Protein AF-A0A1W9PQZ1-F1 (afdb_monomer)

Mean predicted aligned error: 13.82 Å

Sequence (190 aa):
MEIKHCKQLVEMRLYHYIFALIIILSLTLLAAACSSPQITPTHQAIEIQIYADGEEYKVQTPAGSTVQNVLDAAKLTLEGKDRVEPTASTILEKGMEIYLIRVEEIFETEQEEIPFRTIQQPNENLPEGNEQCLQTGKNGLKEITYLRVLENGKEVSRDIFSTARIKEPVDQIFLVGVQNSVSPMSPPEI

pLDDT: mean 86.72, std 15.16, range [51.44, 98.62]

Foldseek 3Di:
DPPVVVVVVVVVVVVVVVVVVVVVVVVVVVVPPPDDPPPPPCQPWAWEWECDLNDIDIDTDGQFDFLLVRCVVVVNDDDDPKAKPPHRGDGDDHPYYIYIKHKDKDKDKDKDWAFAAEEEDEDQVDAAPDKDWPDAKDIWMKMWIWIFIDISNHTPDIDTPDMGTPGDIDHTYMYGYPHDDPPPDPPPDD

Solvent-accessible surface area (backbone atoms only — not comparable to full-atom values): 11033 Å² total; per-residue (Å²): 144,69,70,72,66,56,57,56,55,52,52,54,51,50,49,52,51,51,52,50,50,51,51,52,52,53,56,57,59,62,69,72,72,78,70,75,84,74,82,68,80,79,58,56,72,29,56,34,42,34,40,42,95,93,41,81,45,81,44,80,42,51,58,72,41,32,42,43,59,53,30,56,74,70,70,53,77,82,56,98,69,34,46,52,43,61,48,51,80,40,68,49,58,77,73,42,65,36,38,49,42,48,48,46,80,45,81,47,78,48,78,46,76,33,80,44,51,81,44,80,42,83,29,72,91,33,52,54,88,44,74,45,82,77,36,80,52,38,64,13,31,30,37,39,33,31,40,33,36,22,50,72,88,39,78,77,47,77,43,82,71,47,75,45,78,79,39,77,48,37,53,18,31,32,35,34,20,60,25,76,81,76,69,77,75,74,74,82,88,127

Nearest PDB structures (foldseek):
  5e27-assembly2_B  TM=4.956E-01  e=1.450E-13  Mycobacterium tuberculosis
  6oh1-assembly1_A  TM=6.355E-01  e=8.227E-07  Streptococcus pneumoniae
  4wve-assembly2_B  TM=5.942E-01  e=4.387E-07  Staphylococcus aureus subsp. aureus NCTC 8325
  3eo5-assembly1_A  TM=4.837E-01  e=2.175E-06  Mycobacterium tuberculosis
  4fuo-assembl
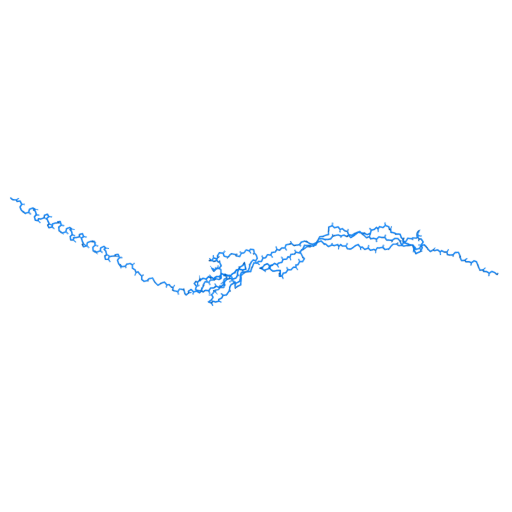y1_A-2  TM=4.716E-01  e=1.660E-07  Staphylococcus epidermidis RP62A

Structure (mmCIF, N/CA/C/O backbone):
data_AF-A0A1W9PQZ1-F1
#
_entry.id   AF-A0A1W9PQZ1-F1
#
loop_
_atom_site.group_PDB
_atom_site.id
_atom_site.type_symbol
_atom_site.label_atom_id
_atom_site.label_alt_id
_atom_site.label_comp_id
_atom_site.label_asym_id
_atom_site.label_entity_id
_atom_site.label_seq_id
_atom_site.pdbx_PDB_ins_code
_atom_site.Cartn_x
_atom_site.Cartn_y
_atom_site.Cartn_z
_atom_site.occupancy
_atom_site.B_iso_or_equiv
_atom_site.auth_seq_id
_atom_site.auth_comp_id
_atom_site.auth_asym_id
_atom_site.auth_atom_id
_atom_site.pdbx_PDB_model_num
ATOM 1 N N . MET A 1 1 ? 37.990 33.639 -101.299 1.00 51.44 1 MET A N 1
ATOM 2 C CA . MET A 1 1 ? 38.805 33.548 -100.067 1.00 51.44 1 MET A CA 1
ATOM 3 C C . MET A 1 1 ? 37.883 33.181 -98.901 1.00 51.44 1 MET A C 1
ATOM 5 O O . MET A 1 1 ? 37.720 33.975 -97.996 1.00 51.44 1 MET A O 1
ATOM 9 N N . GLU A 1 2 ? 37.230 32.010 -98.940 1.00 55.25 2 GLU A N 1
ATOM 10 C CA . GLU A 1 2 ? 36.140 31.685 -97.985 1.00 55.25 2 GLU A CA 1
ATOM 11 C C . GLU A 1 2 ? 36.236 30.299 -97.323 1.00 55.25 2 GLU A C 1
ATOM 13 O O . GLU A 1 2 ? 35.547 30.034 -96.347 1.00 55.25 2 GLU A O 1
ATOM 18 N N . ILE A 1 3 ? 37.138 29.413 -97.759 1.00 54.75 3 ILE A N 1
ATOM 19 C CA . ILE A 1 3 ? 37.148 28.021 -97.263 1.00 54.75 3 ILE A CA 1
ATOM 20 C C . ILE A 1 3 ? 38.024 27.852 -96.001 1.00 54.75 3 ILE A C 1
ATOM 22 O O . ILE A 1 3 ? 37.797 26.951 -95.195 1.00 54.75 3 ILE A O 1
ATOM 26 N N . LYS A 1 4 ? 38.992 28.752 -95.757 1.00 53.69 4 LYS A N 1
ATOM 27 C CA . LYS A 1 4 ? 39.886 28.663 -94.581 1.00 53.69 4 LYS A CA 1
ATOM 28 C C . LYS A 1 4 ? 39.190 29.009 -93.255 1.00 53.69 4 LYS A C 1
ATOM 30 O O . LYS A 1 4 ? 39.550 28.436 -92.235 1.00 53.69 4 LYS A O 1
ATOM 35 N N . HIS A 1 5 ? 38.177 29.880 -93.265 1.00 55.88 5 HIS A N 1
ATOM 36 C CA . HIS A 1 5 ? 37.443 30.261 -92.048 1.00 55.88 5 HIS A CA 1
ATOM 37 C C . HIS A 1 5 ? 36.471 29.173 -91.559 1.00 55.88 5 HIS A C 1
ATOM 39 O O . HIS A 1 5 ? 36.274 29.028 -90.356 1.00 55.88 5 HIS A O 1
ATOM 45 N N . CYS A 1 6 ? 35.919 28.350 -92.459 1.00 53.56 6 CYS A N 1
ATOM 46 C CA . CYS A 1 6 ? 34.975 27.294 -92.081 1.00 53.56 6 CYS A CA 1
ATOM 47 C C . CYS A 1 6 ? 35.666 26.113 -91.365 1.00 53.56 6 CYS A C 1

□ □ □ □

Aim of the task -> Your answer should be the exact lines above from the one with "ATOM 5 O O ." through the one with "ATOM 10 C CA", both included, and nothing besides.

Your response ->
ATOM 5 O O . MET A 1 1 ? 37.720 33.975 -97.996 1.00 51.44 1 MET A O 1
ATOM 9 N N . GLU A 1 2 ? 37.230 32.010 -98.940 1.00 55.25 2 GLU A N 1
ATOM 10 C CA . GLU A 1 2 ? 36.140 31.685 -97.985 1.00 55.25 2 GLU A CA 1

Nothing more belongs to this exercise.